I think it's a mistake to lump all the divas of the world into one category. I agree that the great soprano Maria Callas was known to be a very demanding lady, but what a glorious voice she had! I personally knew the lovely opera diva Beverly Sills. Did you know that her nickname was Bubbles? Does that sound like a name for a fiendish diva? She was one of the kindest ladies I've ever met.
Divas get a bad rap because many strive for perfection. That's where the line between nice gal and conceited maniac get blurry. The following story about tenor Luciano Pavarotti is a perfect example: A number of years ago Luciano took a limousine to an opera house where he arrived to sing that night. He instructed the driver to return at a designated spot and time after his performance. The driver complied. Because the singer had to greet his fans after the opera was over, he didn't reach the limousine until late into the night. When Luciano finally arrived, walking in the crisp, icy evening air to the limousine, he immediately chastised the driver for not having the car warmed up. The driver was shocked at the prima donna's outrage, but the singer quickly explained: "I expect to ride in a warmed up car as my voice is my career and without it I am nothing."

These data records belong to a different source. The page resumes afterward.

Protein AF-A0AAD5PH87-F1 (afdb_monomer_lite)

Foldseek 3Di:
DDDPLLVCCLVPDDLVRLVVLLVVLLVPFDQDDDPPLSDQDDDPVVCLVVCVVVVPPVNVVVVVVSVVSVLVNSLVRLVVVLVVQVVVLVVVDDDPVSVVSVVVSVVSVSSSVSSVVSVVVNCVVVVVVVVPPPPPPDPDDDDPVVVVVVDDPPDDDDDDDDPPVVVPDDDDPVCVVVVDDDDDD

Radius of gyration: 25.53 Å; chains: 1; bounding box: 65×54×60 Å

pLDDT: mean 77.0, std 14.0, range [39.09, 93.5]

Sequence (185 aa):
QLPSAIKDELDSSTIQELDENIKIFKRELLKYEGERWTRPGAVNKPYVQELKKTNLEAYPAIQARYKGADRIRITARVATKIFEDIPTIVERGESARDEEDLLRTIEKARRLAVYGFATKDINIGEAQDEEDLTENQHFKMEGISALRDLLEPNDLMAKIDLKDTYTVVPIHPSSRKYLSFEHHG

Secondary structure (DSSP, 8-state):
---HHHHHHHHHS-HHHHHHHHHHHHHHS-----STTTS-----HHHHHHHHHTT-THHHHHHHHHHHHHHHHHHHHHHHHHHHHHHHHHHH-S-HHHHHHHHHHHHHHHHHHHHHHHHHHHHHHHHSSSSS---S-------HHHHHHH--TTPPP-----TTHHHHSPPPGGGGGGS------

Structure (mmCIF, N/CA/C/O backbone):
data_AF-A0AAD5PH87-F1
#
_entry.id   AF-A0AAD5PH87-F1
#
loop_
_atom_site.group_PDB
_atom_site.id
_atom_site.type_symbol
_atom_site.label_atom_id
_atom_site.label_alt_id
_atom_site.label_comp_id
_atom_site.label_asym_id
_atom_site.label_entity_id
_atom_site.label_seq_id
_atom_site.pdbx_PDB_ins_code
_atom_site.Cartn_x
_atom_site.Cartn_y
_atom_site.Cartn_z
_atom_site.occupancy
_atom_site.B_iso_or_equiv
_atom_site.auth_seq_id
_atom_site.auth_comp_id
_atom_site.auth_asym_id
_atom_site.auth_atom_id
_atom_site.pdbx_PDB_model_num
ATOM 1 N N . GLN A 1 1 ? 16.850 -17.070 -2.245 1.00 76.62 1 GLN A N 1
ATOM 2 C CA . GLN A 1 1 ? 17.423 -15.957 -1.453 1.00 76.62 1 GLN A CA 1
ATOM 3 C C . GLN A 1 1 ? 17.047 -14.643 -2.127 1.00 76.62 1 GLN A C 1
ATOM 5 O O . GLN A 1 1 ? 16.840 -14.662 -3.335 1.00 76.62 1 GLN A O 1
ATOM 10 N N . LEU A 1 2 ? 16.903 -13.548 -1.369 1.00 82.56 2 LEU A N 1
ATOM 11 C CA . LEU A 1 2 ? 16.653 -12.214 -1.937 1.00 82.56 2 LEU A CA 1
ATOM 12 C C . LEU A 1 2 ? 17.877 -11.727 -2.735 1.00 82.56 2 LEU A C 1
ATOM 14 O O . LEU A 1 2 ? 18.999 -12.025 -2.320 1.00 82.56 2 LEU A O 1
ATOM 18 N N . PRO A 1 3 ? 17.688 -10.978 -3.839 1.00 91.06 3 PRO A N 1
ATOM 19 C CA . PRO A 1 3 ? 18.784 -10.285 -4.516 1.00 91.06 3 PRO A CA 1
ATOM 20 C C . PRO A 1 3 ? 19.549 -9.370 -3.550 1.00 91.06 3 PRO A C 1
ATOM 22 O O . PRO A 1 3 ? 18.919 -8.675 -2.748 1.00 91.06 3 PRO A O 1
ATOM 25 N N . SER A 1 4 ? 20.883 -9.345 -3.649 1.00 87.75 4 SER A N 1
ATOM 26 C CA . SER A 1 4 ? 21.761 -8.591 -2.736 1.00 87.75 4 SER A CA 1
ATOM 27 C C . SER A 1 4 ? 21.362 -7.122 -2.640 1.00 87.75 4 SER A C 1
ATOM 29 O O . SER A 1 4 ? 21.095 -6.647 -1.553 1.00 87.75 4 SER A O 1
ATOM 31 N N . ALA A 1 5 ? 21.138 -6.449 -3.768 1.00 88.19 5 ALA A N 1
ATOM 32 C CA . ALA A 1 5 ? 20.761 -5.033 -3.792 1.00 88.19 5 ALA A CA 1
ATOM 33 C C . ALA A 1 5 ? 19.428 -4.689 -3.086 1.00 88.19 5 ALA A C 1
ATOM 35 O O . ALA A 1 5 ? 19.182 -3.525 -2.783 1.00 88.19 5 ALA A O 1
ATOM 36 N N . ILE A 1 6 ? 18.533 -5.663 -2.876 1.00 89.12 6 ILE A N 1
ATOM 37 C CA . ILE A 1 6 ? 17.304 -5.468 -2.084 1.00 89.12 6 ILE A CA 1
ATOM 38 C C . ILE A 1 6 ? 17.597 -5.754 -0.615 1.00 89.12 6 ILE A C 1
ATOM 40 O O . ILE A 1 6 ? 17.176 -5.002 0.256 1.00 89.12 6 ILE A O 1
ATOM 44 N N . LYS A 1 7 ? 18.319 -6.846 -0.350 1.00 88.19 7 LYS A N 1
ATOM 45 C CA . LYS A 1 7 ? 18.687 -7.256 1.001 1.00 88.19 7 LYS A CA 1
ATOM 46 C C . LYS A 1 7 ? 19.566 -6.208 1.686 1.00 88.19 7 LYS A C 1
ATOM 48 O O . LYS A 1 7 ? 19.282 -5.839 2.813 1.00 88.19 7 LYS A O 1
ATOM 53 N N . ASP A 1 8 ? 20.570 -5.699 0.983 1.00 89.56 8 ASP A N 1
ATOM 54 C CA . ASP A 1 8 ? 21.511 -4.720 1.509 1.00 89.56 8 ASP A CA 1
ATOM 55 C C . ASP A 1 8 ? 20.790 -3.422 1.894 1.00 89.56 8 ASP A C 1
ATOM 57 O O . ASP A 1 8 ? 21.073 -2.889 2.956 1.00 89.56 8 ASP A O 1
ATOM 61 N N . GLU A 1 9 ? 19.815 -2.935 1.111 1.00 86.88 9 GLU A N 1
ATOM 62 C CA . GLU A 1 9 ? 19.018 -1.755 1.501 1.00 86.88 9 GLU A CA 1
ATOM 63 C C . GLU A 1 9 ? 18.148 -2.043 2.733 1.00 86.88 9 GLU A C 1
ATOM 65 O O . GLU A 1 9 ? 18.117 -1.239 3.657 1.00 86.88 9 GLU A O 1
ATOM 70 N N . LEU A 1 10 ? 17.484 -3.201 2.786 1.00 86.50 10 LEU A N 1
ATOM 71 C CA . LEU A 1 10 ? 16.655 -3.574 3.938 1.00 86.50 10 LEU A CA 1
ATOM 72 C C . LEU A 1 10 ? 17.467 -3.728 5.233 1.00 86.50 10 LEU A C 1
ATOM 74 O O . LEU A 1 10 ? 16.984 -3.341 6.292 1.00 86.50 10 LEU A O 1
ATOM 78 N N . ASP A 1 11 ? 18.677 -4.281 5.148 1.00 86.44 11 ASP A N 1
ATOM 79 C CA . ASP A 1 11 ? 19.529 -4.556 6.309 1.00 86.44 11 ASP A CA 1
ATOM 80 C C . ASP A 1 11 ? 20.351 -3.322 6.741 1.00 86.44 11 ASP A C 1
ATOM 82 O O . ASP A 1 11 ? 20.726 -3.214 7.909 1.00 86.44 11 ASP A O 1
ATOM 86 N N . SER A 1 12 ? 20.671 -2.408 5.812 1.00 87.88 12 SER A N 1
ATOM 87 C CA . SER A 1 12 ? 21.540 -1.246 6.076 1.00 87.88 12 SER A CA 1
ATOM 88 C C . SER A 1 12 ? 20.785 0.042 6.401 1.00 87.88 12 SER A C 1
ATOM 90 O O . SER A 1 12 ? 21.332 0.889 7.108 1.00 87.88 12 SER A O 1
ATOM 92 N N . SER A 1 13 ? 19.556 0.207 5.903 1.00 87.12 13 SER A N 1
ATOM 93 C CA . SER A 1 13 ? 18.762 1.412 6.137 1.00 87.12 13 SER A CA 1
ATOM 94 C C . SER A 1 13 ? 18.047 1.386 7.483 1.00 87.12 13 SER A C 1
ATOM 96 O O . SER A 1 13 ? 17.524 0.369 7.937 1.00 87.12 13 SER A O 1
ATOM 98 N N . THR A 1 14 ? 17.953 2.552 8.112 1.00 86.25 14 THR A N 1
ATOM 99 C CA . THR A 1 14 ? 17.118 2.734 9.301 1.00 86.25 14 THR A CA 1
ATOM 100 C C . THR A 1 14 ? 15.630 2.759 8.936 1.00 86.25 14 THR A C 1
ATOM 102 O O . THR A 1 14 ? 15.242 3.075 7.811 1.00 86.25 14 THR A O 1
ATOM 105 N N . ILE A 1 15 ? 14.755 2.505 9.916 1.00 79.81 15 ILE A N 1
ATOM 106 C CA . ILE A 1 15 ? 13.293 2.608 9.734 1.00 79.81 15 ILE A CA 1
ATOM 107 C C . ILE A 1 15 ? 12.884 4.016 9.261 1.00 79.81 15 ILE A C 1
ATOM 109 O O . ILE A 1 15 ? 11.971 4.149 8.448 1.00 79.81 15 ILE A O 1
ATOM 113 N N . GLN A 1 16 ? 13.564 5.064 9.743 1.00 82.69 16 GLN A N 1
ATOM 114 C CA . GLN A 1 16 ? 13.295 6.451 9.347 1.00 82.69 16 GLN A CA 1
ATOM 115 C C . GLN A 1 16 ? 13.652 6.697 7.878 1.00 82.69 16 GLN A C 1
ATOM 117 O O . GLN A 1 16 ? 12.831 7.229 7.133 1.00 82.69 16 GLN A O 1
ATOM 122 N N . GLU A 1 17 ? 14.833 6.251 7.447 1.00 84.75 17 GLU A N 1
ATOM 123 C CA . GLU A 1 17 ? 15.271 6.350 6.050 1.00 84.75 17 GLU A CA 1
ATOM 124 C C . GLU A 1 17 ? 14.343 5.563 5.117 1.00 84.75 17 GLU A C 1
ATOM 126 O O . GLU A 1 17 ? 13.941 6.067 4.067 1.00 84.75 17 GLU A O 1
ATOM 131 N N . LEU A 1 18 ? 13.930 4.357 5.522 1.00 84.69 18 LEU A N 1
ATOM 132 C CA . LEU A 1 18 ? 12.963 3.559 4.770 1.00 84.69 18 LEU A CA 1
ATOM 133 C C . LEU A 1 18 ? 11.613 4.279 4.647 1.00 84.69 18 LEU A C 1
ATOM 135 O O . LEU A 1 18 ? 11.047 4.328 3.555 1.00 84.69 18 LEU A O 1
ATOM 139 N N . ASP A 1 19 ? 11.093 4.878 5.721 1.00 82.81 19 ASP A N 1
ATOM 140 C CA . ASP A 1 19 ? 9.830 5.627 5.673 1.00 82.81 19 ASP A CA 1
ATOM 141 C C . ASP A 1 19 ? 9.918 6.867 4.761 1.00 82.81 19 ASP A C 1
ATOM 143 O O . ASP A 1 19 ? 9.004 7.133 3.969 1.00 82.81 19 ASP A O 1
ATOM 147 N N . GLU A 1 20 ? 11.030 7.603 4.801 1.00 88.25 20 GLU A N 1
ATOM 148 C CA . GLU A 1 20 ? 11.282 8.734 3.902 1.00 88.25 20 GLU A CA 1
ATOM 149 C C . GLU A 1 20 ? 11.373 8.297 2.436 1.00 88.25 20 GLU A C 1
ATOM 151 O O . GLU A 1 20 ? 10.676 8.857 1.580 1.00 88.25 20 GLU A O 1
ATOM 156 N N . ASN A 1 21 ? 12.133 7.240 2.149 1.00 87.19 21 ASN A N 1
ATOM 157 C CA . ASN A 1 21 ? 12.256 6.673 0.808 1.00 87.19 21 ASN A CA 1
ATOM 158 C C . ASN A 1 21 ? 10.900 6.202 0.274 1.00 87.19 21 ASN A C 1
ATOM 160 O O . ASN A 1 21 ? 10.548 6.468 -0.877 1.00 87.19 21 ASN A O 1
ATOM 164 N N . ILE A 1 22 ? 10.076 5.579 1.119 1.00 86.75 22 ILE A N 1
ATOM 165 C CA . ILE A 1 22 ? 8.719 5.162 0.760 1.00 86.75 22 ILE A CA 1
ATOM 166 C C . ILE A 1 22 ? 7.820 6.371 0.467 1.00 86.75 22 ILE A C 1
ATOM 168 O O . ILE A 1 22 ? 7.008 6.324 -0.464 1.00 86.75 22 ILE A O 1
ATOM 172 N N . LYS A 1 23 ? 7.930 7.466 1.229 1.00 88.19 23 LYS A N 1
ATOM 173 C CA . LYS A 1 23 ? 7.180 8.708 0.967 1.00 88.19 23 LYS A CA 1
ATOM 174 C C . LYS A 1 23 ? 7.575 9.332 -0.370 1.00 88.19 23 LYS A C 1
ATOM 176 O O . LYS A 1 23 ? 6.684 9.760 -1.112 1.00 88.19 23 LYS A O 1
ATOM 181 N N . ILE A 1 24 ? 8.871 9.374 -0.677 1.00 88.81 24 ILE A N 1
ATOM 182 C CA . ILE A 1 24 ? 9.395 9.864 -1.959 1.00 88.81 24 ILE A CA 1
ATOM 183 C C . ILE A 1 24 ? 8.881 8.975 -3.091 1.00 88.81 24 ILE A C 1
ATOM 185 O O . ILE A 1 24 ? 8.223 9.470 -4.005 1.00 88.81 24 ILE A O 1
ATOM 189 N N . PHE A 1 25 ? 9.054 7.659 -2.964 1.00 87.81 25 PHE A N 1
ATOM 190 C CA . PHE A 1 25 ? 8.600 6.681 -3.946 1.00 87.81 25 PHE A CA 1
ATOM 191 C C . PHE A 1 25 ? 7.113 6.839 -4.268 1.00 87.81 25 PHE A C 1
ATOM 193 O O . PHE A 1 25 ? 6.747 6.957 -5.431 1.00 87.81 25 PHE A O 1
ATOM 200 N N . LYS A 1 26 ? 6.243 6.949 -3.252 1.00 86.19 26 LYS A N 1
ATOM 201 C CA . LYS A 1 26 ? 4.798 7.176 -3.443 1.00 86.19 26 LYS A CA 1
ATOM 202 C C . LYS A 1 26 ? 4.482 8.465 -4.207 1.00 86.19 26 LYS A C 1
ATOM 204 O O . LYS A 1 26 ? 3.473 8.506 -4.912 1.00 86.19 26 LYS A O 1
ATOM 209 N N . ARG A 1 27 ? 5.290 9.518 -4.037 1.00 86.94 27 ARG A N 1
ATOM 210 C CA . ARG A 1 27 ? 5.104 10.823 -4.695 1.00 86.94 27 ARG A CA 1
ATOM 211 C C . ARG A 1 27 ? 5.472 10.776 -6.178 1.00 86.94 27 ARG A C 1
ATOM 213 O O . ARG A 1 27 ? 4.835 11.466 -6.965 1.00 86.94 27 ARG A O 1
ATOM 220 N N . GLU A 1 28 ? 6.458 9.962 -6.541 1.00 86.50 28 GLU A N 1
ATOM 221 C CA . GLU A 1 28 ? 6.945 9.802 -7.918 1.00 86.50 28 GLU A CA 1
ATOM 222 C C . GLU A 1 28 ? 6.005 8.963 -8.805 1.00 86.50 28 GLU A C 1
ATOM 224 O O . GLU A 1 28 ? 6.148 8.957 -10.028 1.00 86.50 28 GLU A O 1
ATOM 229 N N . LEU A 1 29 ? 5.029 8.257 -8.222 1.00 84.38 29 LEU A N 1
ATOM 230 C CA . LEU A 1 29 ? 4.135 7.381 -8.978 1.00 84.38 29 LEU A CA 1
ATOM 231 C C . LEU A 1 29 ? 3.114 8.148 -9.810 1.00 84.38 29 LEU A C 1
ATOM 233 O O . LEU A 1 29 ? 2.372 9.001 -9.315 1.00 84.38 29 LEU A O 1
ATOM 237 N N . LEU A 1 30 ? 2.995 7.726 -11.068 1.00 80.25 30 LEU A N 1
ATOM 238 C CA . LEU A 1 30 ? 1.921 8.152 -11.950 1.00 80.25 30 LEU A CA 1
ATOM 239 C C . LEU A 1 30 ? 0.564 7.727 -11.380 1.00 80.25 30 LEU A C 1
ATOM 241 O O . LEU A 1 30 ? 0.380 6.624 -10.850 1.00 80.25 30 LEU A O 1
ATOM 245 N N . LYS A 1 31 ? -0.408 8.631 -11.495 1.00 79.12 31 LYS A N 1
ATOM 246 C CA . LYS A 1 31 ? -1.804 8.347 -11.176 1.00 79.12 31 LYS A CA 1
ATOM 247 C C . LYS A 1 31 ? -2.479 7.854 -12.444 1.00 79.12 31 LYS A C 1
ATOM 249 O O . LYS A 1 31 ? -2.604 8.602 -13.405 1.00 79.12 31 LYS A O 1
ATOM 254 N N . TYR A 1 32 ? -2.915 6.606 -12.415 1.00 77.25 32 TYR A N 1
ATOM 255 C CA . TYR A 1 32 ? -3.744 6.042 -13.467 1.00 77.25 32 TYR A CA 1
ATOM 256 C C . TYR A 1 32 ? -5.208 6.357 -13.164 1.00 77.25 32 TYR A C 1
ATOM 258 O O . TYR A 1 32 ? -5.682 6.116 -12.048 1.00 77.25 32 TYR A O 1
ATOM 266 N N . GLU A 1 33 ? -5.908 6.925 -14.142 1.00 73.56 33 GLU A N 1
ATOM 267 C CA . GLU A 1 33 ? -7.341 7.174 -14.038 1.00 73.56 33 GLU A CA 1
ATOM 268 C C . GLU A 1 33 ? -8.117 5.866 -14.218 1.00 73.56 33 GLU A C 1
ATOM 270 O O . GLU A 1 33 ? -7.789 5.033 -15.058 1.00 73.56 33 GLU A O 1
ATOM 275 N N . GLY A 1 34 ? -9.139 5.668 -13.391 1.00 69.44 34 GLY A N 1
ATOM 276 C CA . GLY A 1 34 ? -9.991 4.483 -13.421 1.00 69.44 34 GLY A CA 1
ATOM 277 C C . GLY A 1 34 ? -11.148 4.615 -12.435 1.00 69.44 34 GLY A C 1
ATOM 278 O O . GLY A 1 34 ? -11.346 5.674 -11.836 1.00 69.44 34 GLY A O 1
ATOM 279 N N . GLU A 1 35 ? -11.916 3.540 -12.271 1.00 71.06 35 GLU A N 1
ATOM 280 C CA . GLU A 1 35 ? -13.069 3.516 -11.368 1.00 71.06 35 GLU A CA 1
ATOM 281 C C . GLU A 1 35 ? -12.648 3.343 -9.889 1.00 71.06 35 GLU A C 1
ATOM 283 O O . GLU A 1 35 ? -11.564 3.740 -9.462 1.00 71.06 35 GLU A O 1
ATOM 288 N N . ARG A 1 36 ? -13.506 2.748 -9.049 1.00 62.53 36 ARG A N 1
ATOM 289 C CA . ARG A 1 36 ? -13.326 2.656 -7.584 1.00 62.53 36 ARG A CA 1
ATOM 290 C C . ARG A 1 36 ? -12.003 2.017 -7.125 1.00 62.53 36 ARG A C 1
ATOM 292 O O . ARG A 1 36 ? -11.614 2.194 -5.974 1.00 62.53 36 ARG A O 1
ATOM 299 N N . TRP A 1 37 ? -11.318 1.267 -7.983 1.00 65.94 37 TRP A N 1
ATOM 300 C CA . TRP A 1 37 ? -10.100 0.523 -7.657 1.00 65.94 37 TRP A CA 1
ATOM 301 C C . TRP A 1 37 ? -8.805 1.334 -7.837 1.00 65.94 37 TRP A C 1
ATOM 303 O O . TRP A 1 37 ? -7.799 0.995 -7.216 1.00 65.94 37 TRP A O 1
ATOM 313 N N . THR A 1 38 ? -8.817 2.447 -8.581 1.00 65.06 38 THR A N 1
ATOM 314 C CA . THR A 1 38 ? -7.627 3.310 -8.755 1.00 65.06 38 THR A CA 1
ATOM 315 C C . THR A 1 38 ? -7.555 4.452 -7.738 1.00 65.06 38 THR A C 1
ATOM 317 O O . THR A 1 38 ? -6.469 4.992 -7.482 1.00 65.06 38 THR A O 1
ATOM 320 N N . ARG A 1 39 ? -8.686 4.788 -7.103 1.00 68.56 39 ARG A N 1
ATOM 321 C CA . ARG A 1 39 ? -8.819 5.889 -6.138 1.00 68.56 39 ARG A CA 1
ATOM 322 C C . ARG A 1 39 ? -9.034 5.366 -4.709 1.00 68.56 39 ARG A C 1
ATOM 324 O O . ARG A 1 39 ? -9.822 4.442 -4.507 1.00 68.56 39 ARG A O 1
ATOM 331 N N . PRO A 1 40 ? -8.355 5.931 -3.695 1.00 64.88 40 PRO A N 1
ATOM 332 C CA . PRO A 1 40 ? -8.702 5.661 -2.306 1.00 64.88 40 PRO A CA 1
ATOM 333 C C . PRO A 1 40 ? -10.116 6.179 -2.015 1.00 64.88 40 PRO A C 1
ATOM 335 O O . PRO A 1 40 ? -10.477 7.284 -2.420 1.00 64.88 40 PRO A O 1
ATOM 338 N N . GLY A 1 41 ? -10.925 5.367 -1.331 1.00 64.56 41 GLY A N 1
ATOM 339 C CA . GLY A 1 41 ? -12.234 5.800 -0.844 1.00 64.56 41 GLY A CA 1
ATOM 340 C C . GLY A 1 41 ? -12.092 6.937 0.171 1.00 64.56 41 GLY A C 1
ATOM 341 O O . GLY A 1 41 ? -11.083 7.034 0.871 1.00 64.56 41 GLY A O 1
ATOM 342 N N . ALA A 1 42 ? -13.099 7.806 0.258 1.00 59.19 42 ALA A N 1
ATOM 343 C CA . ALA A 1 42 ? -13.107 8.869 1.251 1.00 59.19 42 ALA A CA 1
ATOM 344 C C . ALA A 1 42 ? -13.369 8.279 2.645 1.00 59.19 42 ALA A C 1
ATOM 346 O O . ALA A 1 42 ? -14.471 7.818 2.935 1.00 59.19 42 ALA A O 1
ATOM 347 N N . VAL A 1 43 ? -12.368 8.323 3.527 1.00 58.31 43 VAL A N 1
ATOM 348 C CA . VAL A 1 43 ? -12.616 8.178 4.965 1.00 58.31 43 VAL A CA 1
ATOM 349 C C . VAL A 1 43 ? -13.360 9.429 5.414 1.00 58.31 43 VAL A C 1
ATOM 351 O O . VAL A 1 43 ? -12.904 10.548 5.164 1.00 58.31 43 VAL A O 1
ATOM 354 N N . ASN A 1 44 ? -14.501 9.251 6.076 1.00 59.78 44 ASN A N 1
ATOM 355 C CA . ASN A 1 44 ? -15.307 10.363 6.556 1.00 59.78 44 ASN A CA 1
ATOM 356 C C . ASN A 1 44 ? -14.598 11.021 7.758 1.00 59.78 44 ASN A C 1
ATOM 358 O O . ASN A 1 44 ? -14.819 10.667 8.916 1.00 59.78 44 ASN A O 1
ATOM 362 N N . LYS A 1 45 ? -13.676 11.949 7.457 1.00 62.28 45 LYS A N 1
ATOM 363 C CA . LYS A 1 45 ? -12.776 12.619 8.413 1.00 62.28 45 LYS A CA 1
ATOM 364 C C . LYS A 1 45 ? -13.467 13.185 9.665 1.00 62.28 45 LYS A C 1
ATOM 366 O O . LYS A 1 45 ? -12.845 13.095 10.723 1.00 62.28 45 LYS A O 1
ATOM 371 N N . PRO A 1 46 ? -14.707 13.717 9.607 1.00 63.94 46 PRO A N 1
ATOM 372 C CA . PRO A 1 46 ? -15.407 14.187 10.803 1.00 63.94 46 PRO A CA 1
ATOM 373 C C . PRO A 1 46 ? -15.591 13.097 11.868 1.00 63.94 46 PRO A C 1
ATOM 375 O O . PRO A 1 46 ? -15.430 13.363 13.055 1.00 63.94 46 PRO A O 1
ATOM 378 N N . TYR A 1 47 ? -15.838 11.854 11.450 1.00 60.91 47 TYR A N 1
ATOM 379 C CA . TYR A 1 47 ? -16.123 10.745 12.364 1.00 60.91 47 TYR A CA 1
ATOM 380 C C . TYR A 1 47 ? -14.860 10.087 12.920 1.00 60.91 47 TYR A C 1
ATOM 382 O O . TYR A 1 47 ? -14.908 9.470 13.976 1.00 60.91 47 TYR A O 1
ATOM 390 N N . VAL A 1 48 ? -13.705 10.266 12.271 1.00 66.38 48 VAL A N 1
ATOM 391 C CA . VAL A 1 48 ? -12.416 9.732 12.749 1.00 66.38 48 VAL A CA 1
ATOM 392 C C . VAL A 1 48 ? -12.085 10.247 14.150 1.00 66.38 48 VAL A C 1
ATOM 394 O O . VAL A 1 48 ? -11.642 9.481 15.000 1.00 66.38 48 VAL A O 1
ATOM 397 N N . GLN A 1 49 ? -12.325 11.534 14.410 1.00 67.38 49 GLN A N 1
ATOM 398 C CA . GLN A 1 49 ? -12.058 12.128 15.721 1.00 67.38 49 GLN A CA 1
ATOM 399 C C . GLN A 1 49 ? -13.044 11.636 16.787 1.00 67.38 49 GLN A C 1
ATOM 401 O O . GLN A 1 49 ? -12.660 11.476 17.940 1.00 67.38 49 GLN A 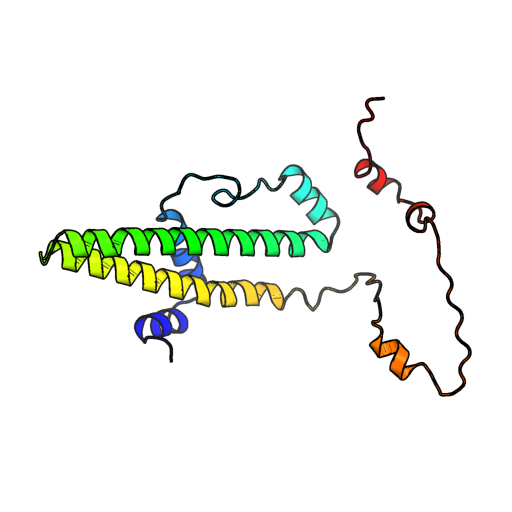O 1
ATOM 406 N N . GLU A 1 50 ? -14.299 11.362 16.420 1.00 65.44 50 GLU A N 1
ATOM 407 C CA . GLU A 1 50 ? -15.279 10.783 17.349 1.00 65.44 50 GLU A CA 1
ATOM 408 C C . GLU A 1 50 ? -14.961 9.321 17.689 1.00 65.44 50 GLU A C 1
ATOM 410 O O . GLU A 1 50 ? -15.032 8.938 18.856 1.00 65.44 50 GLU A O 1
ATOM 415 N N . LEU A 1 51 ? -14.546 8.528 16.695 1.00 61.16 51 LEU A N 1
ATOM 416 C CA . LEU A 1 51 ? -14.147 7.129 16.874 1.00 61.16 51 LEU A CA 1
ATOM 417 C C . LEU A 1 51 ? -12.895 6.997 17.752 1.00 61.16 51 LEU A C 1
ATOM 419 O O . LEU A 1 51 ? -12.837 6.131 18.620 1.00 61.16 51 LEU A O 1
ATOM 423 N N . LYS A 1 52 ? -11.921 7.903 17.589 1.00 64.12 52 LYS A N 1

What seemed like a tantrum, and indeed, it was a tantrum, was justified.
I'm not saying that those divas we love to read about in the magazines aren't sometimes over the top with their demands. Jennifer Lopez use to demand that her dressing room only be decorated in all white. That included the walls and any rugs, chairs, and flowers. Rock musicians ask that all brown M&Ms be removed from their candy dishes or they won't go on stage. The list goes on and on. But I do understand the demands on many divas to perform as close to perfection as possible. We the public have put celebrities on a pedestal, making it almost impossible for them not to eventually fall. No wonder they are picky and grumpy. You would be too if your every move was
I say give the divas of our lives a break. At least until the next tantrum which we will then be psychoanalyzing on national television until the cows come home. I love the freedom of the press!